Task details: Among the entries below, one stretch runs from the line that contains "ATOM 24 C CA" through the line that contains "ATOM 63 C CA". Repeat that stretch exactly, ends included, and only that.

Records excerpted from a collection:
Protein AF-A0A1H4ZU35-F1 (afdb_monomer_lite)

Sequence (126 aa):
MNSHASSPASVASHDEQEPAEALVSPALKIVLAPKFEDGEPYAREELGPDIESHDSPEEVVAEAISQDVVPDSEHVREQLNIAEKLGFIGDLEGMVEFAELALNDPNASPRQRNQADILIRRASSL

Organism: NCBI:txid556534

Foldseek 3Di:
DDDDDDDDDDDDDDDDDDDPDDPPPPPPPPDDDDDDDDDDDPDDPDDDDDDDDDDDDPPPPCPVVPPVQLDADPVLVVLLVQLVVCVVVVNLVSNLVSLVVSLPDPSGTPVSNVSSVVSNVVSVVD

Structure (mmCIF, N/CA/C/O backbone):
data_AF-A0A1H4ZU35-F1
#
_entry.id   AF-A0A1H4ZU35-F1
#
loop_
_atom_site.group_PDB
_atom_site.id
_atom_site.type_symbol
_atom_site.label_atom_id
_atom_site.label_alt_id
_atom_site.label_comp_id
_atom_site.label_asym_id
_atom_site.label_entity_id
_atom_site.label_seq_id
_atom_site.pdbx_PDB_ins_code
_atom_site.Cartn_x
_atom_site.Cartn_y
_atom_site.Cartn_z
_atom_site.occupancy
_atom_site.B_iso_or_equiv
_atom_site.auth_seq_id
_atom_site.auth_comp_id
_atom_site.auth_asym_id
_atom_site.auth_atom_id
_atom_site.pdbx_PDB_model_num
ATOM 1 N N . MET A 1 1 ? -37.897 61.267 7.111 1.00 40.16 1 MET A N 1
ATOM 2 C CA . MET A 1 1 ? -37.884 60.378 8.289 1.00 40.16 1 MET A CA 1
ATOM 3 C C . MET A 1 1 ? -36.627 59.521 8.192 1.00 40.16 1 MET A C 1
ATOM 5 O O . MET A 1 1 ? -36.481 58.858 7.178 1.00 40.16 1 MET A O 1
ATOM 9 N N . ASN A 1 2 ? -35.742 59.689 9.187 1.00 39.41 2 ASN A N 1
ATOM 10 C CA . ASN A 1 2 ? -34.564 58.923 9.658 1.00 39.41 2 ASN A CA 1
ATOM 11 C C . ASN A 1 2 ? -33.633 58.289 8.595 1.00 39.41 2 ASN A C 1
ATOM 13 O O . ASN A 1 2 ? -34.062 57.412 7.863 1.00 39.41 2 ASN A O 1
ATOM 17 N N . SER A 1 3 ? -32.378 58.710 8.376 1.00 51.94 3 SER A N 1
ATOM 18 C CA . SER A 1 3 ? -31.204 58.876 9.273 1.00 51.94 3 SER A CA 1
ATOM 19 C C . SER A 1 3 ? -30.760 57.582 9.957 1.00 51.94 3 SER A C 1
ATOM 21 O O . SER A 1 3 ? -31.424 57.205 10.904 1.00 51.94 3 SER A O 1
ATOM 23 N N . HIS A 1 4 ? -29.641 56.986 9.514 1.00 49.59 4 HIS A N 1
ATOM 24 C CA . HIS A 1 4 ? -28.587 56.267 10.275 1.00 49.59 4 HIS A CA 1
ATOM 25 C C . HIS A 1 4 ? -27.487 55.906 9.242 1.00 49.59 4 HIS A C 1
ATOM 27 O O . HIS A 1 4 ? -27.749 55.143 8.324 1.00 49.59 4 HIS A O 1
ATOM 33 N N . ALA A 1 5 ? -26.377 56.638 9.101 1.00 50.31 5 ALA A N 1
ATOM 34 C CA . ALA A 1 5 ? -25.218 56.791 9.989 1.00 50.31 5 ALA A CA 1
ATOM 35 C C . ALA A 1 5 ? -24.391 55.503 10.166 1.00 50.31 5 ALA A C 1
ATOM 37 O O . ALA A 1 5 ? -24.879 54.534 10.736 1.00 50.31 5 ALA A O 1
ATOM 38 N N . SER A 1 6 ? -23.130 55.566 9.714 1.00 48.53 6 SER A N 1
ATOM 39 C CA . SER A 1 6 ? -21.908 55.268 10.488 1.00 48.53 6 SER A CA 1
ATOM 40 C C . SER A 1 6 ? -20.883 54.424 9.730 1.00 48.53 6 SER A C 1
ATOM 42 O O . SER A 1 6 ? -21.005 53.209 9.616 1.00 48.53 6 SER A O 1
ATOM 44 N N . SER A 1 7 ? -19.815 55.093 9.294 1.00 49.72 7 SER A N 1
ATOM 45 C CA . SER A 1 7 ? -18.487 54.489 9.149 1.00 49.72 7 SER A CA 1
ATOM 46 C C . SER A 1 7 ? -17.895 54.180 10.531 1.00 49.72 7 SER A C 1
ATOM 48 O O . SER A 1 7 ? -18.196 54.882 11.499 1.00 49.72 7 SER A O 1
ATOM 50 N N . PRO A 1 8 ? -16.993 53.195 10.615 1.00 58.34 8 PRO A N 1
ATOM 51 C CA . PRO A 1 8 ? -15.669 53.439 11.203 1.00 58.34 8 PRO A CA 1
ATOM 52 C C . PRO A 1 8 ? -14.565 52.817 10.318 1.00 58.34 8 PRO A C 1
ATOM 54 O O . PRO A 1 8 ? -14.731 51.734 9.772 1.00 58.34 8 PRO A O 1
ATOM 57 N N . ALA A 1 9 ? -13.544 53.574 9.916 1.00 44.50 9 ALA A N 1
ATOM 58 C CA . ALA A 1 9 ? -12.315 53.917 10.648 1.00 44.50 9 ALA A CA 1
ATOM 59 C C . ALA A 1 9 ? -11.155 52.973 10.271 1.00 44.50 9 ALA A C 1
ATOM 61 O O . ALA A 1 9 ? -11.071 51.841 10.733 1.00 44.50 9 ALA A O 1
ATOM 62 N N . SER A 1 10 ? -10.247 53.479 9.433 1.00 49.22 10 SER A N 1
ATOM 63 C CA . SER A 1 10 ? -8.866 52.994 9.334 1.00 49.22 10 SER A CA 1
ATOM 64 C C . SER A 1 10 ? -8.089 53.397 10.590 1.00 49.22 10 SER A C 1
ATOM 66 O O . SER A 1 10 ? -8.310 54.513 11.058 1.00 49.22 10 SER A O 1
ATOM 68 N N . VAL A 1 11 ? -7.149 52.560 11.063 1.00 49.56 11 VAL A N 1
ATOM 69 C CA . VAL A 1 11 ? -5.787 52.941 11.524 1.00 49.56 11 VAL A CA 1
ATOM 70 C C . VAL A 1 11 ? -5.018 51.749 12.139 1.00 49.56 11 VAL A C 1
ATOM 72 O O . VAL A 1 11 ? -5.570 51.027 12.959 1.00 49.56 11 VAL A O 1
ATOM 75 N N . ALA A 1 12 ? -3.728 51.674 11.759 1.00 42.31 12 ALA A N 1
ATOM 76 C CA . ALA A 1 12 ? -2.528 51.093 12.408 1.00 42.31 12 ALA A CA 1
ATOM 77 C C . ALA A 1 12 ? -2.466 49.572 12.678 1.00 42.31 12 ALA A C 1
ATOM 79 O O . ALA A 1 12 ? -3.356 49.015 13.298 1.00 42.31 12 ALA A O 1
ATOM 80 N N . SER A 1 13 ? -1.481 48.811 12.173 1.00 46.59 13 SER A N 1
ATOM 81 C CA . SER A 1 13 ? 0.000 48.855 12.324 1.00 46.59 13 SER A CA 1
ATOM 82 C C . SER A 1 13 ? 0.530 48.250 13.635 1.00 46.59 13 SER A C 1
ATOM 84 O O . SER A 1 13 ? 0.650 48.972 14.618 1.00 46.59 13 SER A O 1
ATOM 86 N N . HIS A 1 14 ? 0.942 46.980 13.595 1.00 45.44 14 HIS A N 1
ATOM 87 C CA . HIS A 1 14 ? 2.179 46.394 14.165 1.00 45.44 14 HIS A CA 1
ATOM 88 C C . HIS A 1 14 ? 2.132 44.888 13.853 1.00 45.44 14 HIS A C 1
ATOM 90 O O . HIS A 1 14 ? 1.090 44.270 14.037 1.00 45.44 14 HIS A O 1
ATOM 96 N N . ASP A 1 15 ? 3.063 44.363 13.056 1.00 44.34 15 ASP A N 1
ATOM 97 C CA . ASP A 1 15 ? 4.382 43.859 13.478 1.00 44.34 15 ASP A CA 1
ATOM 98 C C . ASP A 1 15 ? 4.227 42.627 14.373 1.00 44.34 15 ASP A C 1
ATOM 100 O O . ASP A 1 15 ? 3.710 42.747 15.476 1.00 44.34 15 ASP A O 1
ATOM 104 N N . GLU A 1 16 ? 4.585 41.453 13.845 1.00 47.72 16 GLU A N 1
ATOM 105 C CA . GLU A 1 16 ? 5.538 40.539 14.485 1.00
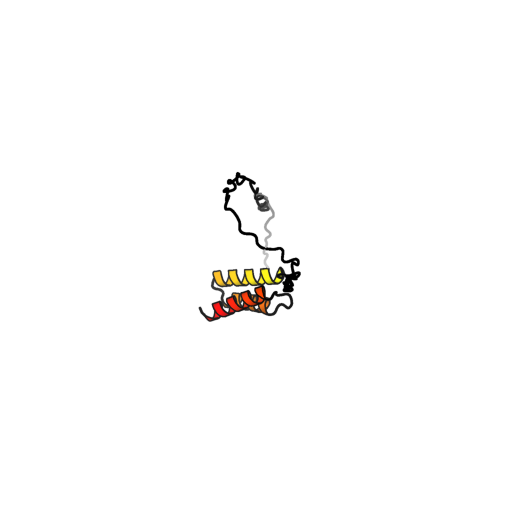 47.72 16 GLU A CA 1
ATOM 106 C C . GLU A 1 16 ? 5.731 39.257 13.646 1.00 47.72 16 GLU A C 1
ATOM 108 O O . GLU A 1 16 ? 4.777 38.581 13.268 1.00 47.72 16 GLU A O 1
ATOM 113 N N . GLN A 1 17 ? 7.015 38.954 13.412 1.00 49.38 17 GLN A N 1
ATOM 114 C CA . GLN A 1 17 ? 7.632 37.620 13.306 1.00 49.38 17 GLN A CA 1
ATOM 115 C C . GLN A 1 17 ? 7.328 36.776 12.057 1.00 49.38 17 GLN A C 1
ATOM 117 O O . GLN A 1 17 ? 6.259 36.211 11.873 1.00 49.38 17 GLN A O 1
ATOM 122 N N . GLU A 1 18 ? 8.243 36.
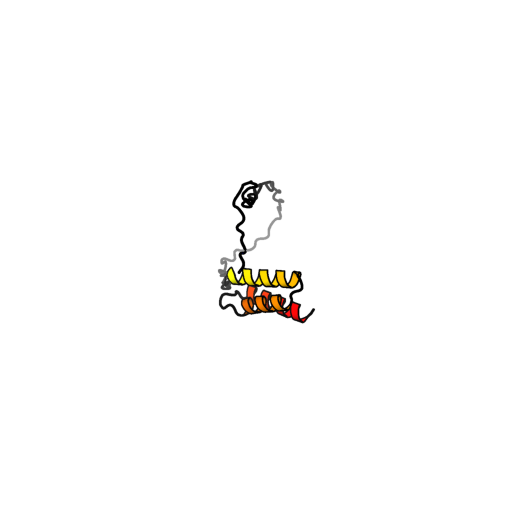802 11.086 1.00 56.34 18 GLU A N 1
ATOM 123 C CA . GLU A 1 18 ? 9.409 35.900 10.926 1.00 56.34 18 GLU A CA 1
ATOM 124 C C . GLU A 1 18 ? 9.043 34.581 10.214 1.00 56.34 18 GLU A C 1
ATOM 126 O O . GLU A 1 18 ? 8.079 33.908 10.580 1.00 56.34 18 GLU A O 1
ATOM 131 N N . PRO A 1 19 ? 9.784 34.215 9.151 1.00 46.69 19 PRO A N 1
ATOM 132 C CA . PRO A 1 19 ? 9.493 33.037 8.352 1.00 46.69 19 PRO A CA 1
ATOM 133 C C . PRO A 1 19 ? 9.785 31.783 9.175 1.00 46.69 19 PRO A C 1
ATOM 135 O O . PRO A 1 19 ? 10.909 31.593 9.633 1.00 46.69 19 PRO A O 1
ATOM 138 N N . ALA A 1 20 ? 8.788 30.911 9.328 1.00 50.66 20 ALA A N 1
ATOM 139 C CA . ALA A 1 20 ? 8.982 29.579 9.882 1.00 50.66 20 ALA A CA 1
ATOM 140 C C . ALA A 1 20 ? 9.925 28.779 8.969 1.00 50.66 20 ALA A C 1
ATOM 142 O O . ALA A 1 20 ? 9.529 28.201 7.959 1.00 50.66 20 ALA A O 1
ATOM 143 N N . GLU A 1 21 ? 11.202 28.891 9.313 1.00 49.41 21 GLU A N 1
ATOM 144 C CA . GLU A 1 21 ? 12.291 27.938 9.209 1.00 49.41 21 GLU A CA 1
ATOM 145 C C . GLU A 1 21 ? 12.055 26.792 8.222 1.00 49.41 21 GLU A C 1
ATOM 147 O O . GLU A 1 21 ? 11.422 25.774 8.507 1.00 49.41 21 GLU A O 1
ATOM 152 N N . ALA A 1 22 ? 12.684 26.938 7.056 1.00 47.00 22 ALA A N 1
ATOM 153 C CA . ALA A 1 22 ? 13.143 25.798 6.292 1.00 47.00 22 ALA A CA 1
ATOM 154 C C . ALA A 1 22 ? 13.960 24.907 7.236 1.00 47.00 22 ALA A C 1
ATOM 156 O O . ALA A 1 22 ? 15.053 25.281 7.663 1.00 47.00 22 ALA A O 1
ATOM 157 N N . LEU A 1 23 ? 13.417 23.738 7.572 1.00 46.69 23 LEU A N 1
ATOM 158 C CA . LEU A 1 23 ? 14.139 22.688 8.276 1.00 46.69 23 LEU A CA 1
ATOM 159 C C . LEU A 1 23 ? 15.286 22.220 7.375 1.00 46.69 23 LEU A C 1
ATOM 161 O O . LEU A 1 23 ? 15.155 21.303 6.563 1.00 46.69 23 LEU A O 1
ATOM 165 N N . VAL A 1 24 ? 16.425 22.900 7.502 1.00 48.12 24 VAL A N 1
ATOM 166 C CA . VAL A 1 24 ? 17.714 22.456 6.991 1.00 48.12 24 VAL A CA 1
ATOM 167 C C . VAL A 1 24 ? 18.012 21.150 7.709 1.00 48.12 24 VAL A C 1
ATOM 169 O O . VAL A 1 24 ? 18.380 21.126 8.882 1.00 48.12 24 VAL A O 1
ATOM 172 N N . SER A 1 25 ? 17.792 20.046 7.001 1.00 58.00 25 SER A N 1
ATOM 173 C CA . SER A 1 25 ? 18.169 18.720 7.471 1.00 58.00 25 SER A CA 1
ATOM 174 C C . SER A 1 25 ? 19.661 18.738 7.816 1.00 58.00 25 SER A C 1
ATOM 176 O O . SER A 1 25 ? 20.469 19.116 6.961 1.00 58.00 25 SER A O 1
ATOM 178 N N . PRO A 1 26 ? 20.073 18.356 9.035 1.00 53.00 26 PRO A N 1
ATOM 179 C CA . PRO A 1 26 ? 21.486 18.241 9.331 1.00 53.00 26 PRO A CA 1
ATOM 180 C C . PRO A 1 26 ? 22.056 17.101 8.488 1.00 53.00 26 PRO A C 1
ATOM 182 O O . PRO A 1 26 ? 21.649 15.947 8.609 1.00 53.00 26 PRO A O 1
ATOM 185 N N . ALA A 1 27 ? 23.002 17.448 7.616 1.00 56.88 27 ALA A N 1
ATOM 186 C CA . ALA A 1 27 ? 23.821 16.494 6.894 1.00 56.88 27 ALA A CA 1
ATOM 187 C C . ALA A 1 27 ? 24.428 15.499 7.893 1.00 56.88 27 ALA A C 1
ATOM 189 O O . ALA A 1 27 ? 25.258 15.864 8.733 1.00 56.88 27 ALA A O 1
ATOM 190 N N . LEU A 1 28 ? 23.998 14.240 7.802 1.00 53.84 28 LEU A N 1
ATOM 191 C CA . LEU A 1 28 ? 24.604 13.119 8.503 1.00 53.84 28 LEU A CA 1
ATOM 192 C C . LEU A 1 28 ? 26.052 12.999 8.017 1.00 53.84 28 LEU A C 1
ATOM 194 O O . LEU A 1 28 ? 26.335 12.487 6.935 1.00 53.84 28 LEU A O 1
ATOM 198 N N . LYS A 1 29 ? 26.985 13.521 8.815 1.00 57.03 29 LYS A N 1
ATOM 199 C CA . LYS A 1 29 ? 28.413 13.264 8.648 1.00 57.03 29 LYS A CA 1
ATOM 200 C C . LYS A 1 29 ? 28.642 11.799 8.999 1.00 57.03 29 LYS A C 1
ATOM 202 O O . LYS A 1 29 ? 28.700 11.447 10.173 1.00 57.03 29 LYS A O 1
ATOM 207 N N . ILE A 1 30 ? 28.749 10.951 7.980 1.00 54.62 30 ILE A N 1
ATOM 208 C CA . ILE A 1 30 ? 29.252 9.587 8.137 1.00 54.62 30 ILE A CA 1
ATOM 209 C C . ILE A 1 30 ? 30.715 9.722 8.565 1.00 54.62 30 ILE A C 1
ATOM 211 O O . ILE A 1 30 ? 31.589 10.050 7.763 1.00 54.62 30 ILE A O 1
ATOM 215 N N . VAL A 1 31 ? 30.964 9.551 9.862 1.00 47.84 
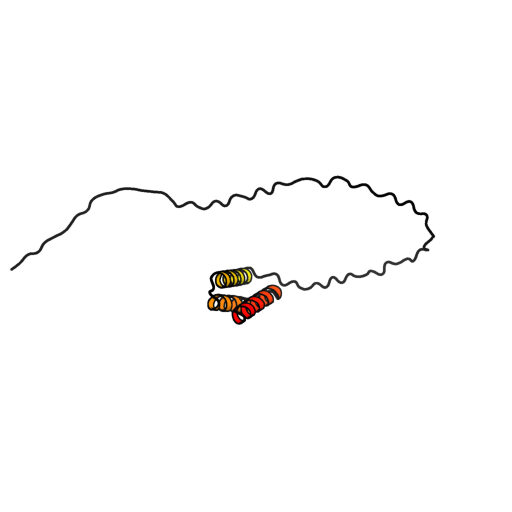31 VAL A N 1
ATOM 216 C CA . VAL A 1 31 ? 32.314 9.442 10.409 1.00 47.84 31 VAL A CA 1
ATOM 217 C C . VAL A 1 31 ? 32.830 8.063 10.027 1.00 47.84 31 VAL A C 1
ATOM 219 O O . VAL A 1 31 ? 32.364 7.039 10.518 1.00 47.84 31 VAL A O 1
ATOM 222 N N . LEU A 1 32 ? 33.759 8.063 9.081 1.00 52.47 32 LEU A N 1
ATOM 223 C CA . LEU A 1 32 ? 34.533 6.909 8.664 1.00 52.47 32 LEU A CA 1
ATOM 224 C C . LEU A 1 32 ? 35.539 6.522 9.766 1.00 52.47 32 LEU A C 1
ATOM 226 O O . LEU A 1 32 ? 36.155 7.413 10.352 1.00 52.47 32 LEU A O 1
ATOM 230 N N . ALA A 1 33 ? 35.771 5.207 9.901 1.00 49.09 33 ALA A N 1
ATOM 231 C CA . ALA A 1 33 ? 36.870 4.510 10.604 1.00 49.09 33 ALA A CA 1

Solution for this task:
ATOM 24 C CA . HIS A 1 4 ? -28.587 56.267 10.275 1.00 49.59 4 HIS A CA 1
ATOM 25 C C . HIS A 1 4 ? -27.487 55.906 9.242 1.00 49.59 4 HIS A C 1
ATOM 27 O O . HIS A 1 4 ? -27.749 55.143 8.324 1.00 49.59 4 HIS A O 1
ATOM 33 N N . ALA A 1 5 ? -26.377 56.638 9.101 1.00 50.31 5 ALA A N 1
ATOM 34 C CA . ALA A 1 5 ? -25.218 56.791 9.989 1.00 50.31 5 ALA A CA 1
ATOM 35 C C . ALA A 1 5 ? -24.391 55.503 10.166 1.00 50.31 5 ALA A C 1
ATOM 37 O O . ALA A 1 5 ? -24.879 54.534 10.736 1.00 50.31 5 ALA A O 1
ATOM 38 N N . SER A 1 6 ? -23.130 55.566 9.714 1.00 48.53 6 SER A N 1
ATOM 39 C CA . SER A 1 6 ? -21.908 55.268 10.488 1.00 48.53 6 SER A CA 1
ATOM 40 C C . SER A 1 6 ? -20.883 54.424 9.730 1.00 48.53 6 SER A C 1
ATOM 42 O O . SER A 1 6 ? -21.005 53.209 9.616 1.00 48.53 6 SER A O 1
ATOM 44 N N . SER A 1 7 ? -19.815 55.093 9.294 1.00 49.72 7 SER A N 1
ATOM 45 C CA . SER A 1 7 ? -18.487 54.489 9.149 1.00 49.72 7 SER A CA 1
ATOM 46 C C . SER A 1 7 ? -17.895 54.180 10.531 1.00 49.72 7 SER A C 1
ATOM 48 O O . SER A 1 7 ? -18.196 54.882 11.499 1.00 49.72 7 SER A O 1
ATOM 50 N N . PRO A 1 8 ? -16.993 53.195 10.615 1.00 58.34 8 PRO A N 1
ATOM 51 C CA . PRO A 1 8 ? -15.669 53.439 11.203 1.00 58.34 8 PRO A CA 1
ATOM 52 C C . PRO A 1 8 ? -14.565 52.817 10.318 1.00 58.34 8 PRO A C 1
ATOM 54 O O . PRO A 1 8 ? -14.731 51.734 9.772 1.00 58.34 8 PRO A O 1
ATOM 57 N N . ALA A 1 9 ? -13.544 53.574 9.916 1.00 44.50 9 ALA A N 1
ATOM 58 C CA . ALA A 1 9 ? -12.315 53.917 10.648 1.00 44.50 9 ALA A CA 1
ATOM 59 C C . ALA A 1 9 ? -11.155 52.973 10.271 1.00 44.50 9 ALA A C 1
ATOM 61 O O . ALA A 1 9 ? -11.071 51.841 10.733 1.00 44.50 9 ALA A O 1
ATOM 62 N N . SER A 1 10 ? -10.247 53.479 9.433 1.00 49.22 10 SER A N 1
ATOM 63 C CA . SER A 1 10 ? -8.866 52.994 9.334 1.00 49.22 10 SER A CA 1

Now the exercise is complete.